REGULATORY AND SHAREHOLDER APPROVAL

Filings and Shareholders Approval of a Non-Arm’s Length Qualifying Transaction

Upon the Company reaching a Qualifying Transaction Agreement, the Company must issue a comprehensive news release, at which time the Exchange generally will halt trading of the Common Shares until the filing requirements of the Exchange have been satisfied as set forth under “Trading Halts, Suspensions, and Delisting”. Within 75 days after the issuance of such news release, the Company shall be required to submit for review to the Exchange a Disclosure Document that complies with Exchange requirements containing prospectus level disclosure of the Significant Assets and the Company, assuming Completion of the Qualifying Transaction, and must be prepared in accordance with the CPC Policy. The Company must obtain Majority of the Minority Approval of the Qualifying Transaction in the event that the proposed Qualifying Transaction is a Non-Arm’s Length Qualifying Transaction.
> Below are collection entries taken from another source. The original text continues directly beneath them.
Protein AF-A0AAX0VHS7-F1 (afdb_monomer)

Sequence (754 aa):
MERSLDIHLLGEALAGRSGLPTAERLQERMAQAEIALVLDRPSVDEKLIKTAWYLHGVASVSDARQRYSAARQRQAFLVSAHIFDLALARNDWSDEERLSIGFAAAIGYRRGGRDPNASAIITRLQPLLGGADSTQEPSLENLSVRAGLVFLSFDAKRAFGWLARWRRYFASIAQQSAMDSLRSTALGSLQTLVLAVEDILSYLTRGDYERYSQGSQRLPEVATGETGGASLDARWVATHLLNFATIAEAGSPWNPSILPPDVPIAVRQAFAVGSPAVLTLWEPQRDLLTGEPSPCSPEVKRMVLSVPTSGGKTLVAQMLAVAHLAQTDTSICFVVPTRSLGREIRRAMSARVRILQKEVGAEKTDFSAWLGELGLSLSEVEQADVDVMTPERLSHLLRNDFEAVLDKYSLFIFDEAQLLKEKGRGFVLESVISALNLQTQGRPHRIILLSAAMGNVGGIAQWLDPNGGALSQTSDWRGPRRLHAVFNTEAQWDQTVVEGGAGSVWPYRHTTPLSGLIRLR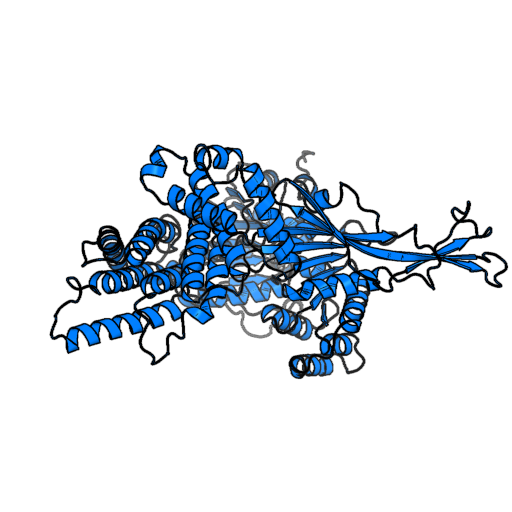LGNGSTKSLRTQGDTGWRLVRKSKDGGERPAEVKVDSSRNTKHYSIASGMITALGHAGSVLVVASTKKQAQTLARGIADELDEQPQLAALVDFVRQQLGDAHPLVGTLRRGVGFHHAGLPVEVLEALEAAVRSDDLLYLTCTSTLTDGVNLPVRTVVLYDTPYPDQPEDTRLRGARLVNAMGRAGRAGRETEGWIVLVRAASPSSQDFADLNPDDQDLDVVGHEVLDIRTGLR

pLDDT: mean 86.31, std 11.32, range [28.39, 98.12]

Organism: Micrococcus luteus (NCBI:txid1270)

Solvent-accessible surface area (backbone atoms only — not comparable to full-atom values): 39877 Å² total; per-residue (Å²): 114,97,53,52,75,55,48,77,57,39,37,68,78,51,55,92,52,88,90,60,62,55,53,68,57,44,51,53,51,52,48,52,26,51,52,24,44,76,69,77,48,50,50,69,59,70,67,57,53,55,46,21,55,49,32,38,50,55,47,65,43,76,70,32,63,81,76,38,55,70,71,36,32,26,50,30,15,40,52,17,13,48,49,31,53,55,46,64,62,41,86,85,62,52,74,66,55,46,47,52,43,40,39,50,18,21,54,18,16,45,68,37,74,31,54,26,29,16,29,8,46,43,57,73,46,46,79,78,68,53,66,56,85,54,87,68,82,81,64,72,91,53,40,39,50,47,48,45,44,44,56,69,52,68,46,60,77,57,36,54,38,42,50,55,48,53,53,51,53,54,51,50,52,23,58,78,66,75,39,98,63,48,45,80,34,74,54,10,19,55,54,41,50,48,49,19,48,52,21,38,51,43,20,42,51,70,58,38,59,67,36,32,52,51,14,64,57,37,24,54,38,23,40,76,33,74,23,18,73,37,50,72,57,38,19,52,39,23,50,53,46,53,64,45,48,57,57,38,46,69,21,11,52,72,27,52,63,50,39,49,83,87,51,57,68,54,50,36,45,21,38,24,68,17,72,79,56,40,45,50,49,56,66,73,54,34,55,52,34,55,31,90,80,35,67,79,39,84,81,52,34,34,37,34,41,31,34,29,67,55,48,46,60,67,58,54,52,50,53,50,50,48,47,49,49,75,76,42,96,46,22,36,37,39,32,29,87,30,70,63,40,32,53,51,52,47,58,52,44,42,52,30,37,48,65,68,77,44,46,57,49,78,93,77,54,72,64,58,55,55,33,47,76,69,73,47,80,81,77,75,86,73,85,40,40,35,41,67,43,38,49,69,58,51,43,52,47,48,70,74,42,48,64,65,49,55,69,44,33,42,36,39,38,34,48,58,49,49,45,36,49,40,86,74,63,8,53,50,43,48,51,46,54,51,52,52,51,64,75,34,63,93,51,88,43,28,44,36,37,32,21,51,48,55,45,42,53,69,59,55,22,37,70,73,24,80,87,67,69,27,46,68,50,74,45,90,56,60,38,28,41,77,41,47,35,40,37,30,68,44,73,41,69,93,61,49,45,74,46,82,51,96,43,91,82,47,28,18,37,40,40,22,42,37,39,49,33,40,36,34,55,40,46,86,74,49,74,48,80,46,67,60,81,78,87,73,85,37,34,48,27,31,30,21,73,76,68,50,100,77,54,94,54,75,44,77,35,75,87,74,25,58,53,67,58,51,59,50,14,57,58,56,52,69,51,46,86,80,37,31,36,39,35,38,20,77,37,69,67,54,13,51,50,35,22,45,36,34,18,74,77,42,65,77,36,75,91,40,48,68,60,34,52,53,48,25,74,76,65,38,79,85,35,71,58,41,65,18,31,41,25,40,15,37,62,49,59,92,89,55,58,67,72,54,53,50,52,53,54,48,31,42,69,72,62,75,32,41,34,36,18,20,28,62,72,54,45,75,34,51,97,67,54,27,33,26,26,35,41,48,61,72,88,59,89,90,59,57,74,86,63,47,84,45,40,51,57,33,51,41,43,54,42,23,22,14,31,66,32,65,24,54,48,6,33,37,35,40,39,36,90,57,77,90,59,88,57,63,68,51,74,76,54,66,54,50,76,57,24,43,65,58,52,90,73,82,65,56,73,88,57,82,79,130

Radius of gyration: 28.83 Å; Cα contacts (8 Å, |Δi|>4): 1355; chains: 1; bounding box: 80×74×88 Å

Structure (mmCIF, N/CA/C/O backbone):
data_AF-A0AAX0VHS7-F1
#
_entry.id   AF-A0AAX0VHS7-F1
#
loop_
_atom_site.group_PDB
_atom_site.id
_atom_site.type_symbol
_atom_site.label_atom_id
_atom_site.label_alt_id
_atom_site.label_comp_id
_atom_site.label_asym_id
_atom_site.label_entity_id
_atom_site.label_seq_id
_atom_site.pdbx_PDB_ins_code
_atom_site.Cartn_x
_atom_site.Cartn_y
_atom_site.Cartn_z
_atom_site.occupancy
_atom_site.B_iso_or_equiv
_atom_site.auth_seq_id
_atom_site.auth_comp_id
_atom_site.auth_asym_id
_atom_site.auth_atom_id
_atom_site.pdbx_PDB_model_num
ATOM 1 N N . MET A 1 1 ? 14.082 11.845 1.873 1.00 39.34 1 MET A N 1
ATOM 2 C CA . MET A 1 1 ? 14.170 10.406 1.525 1.00 39.34 1 MET A CA 1
ATOM 3 C C . MET A 1 1 ? 13.555 9.627 2.674 1.00 39.34 1 MET A C 1
ATOM 5 O O . MET A 1 1 ? 13.904 9.919 3.803 1.00 39.34 1 MET A O 1
ATOM 9 N N . GLU A 1 2 ? 12.659 8.671 2.431 1.00 52.41 2 GLU A N 1
ATOM 10 C CA . GLU A 1 2 ? 11.850 8.023 3.492 1.00 52.41 2 GLU A CA 1
ATOM 11 C C . GLU A 1 2 ? 12.643 7.152 4.487 1.00 52.41 2 GLU A C 1
ATOM 13 O O . GLU A 1 2 ? 12.089 6.651 5.462 1.00 52.41 2 GLU A O 1
ATOM 18 N N . ARG A 1 3 ? 13.941 6.967 4.234 1.00 55.16 3 ARG A N 1
ATOM 19 C CA . ARG A 1 3 ? 14.881 6.201 5.057 1.00 55.16 3 ARG A CA 1
ATOM 20 C C . ARG A 1 3 ? 15.821 7.081 5.888 1.00 55.16 3 ARG A C 1
ATOM 22 O O . ARG A 1 3 ? 16.817 6.562 6.393 1.00 55.16 3 ARG A O 1
ATOM 29 N N . SER A 1 4 ? 15.581 8.392 5.996 1.00 49.59 4 SER A N 1
ATOM 30 C CA . SER A 1 4 ? 16.466 9.260 6.775 1.00 49.59 4 SER A CA 1
ATOM 31 C C . SER A 1 4 ? 16.366 8.892 8.250 1.00 49.59 4 SER A C 1
ATOM 33 O O . SER A 1 4 ? 15.472 9.326 8.974 1.00 49.59 4 SER A O 1
ATOM 35 N N . LEU A 1 5 ? 17.302 8.043 8.671 1.00 64.94 5 LEU A N 1
ATOM 36 C CA . LEU A 1 5 ? 17.763 7.961 10.041 1.00 64.94 5 LEU A CA 1
ATOM 37 C C . LEU A 1 5 ? 18.004 9.403 10.491 1.00 64.94 5 LEU A C 1
ATOM 39 O O . LEU A 1 5 ? 18.938 10.042 10.008 1.00 64.94 5 LEU A O 1
ATOM 43 N N . ASP A 1 6 ? 17.133 9.936 11.340 1.00 73.94 6 ASP A N 1
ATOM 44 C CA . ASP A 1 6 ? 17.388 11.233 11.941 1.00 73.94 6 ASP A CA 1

In the event that the proposed Qualifying Transaction is not a Non-Arm’s Length Qualifying Transaction, the Exchange does not require the Company to obtain Shareholder approval of the Qualifying Transaction provided that the Company files a CPC Filing Statement or a Prospectus.

Once the Conditional Acceptance Documents have been accepted for filing, the Exchange will advise the Company that it is cleared to file the final Disclosure Document on SEDAR and:

  • (a) where Shareholder approval of the Qualifying Transaction is not required, file the final CPC Filing Statement or Prospectus on SEDAR at least seven (7) business days prior to:

  • (i) the resumption of trading in the securities of the Resulting Issuer following the Completion of the Qualifying Transaction, if the securities of the Company are halted from trading; or

  • (ii) the Completion of the Qualifying Transaction, if the securities of the Company are not halted from trading.

and concurrently issue a news release which discloses the scheduled closing date for the Qualifying Transactions, as well as the fact that the CPC Filing Statement or Prospectus is available on SEDAR.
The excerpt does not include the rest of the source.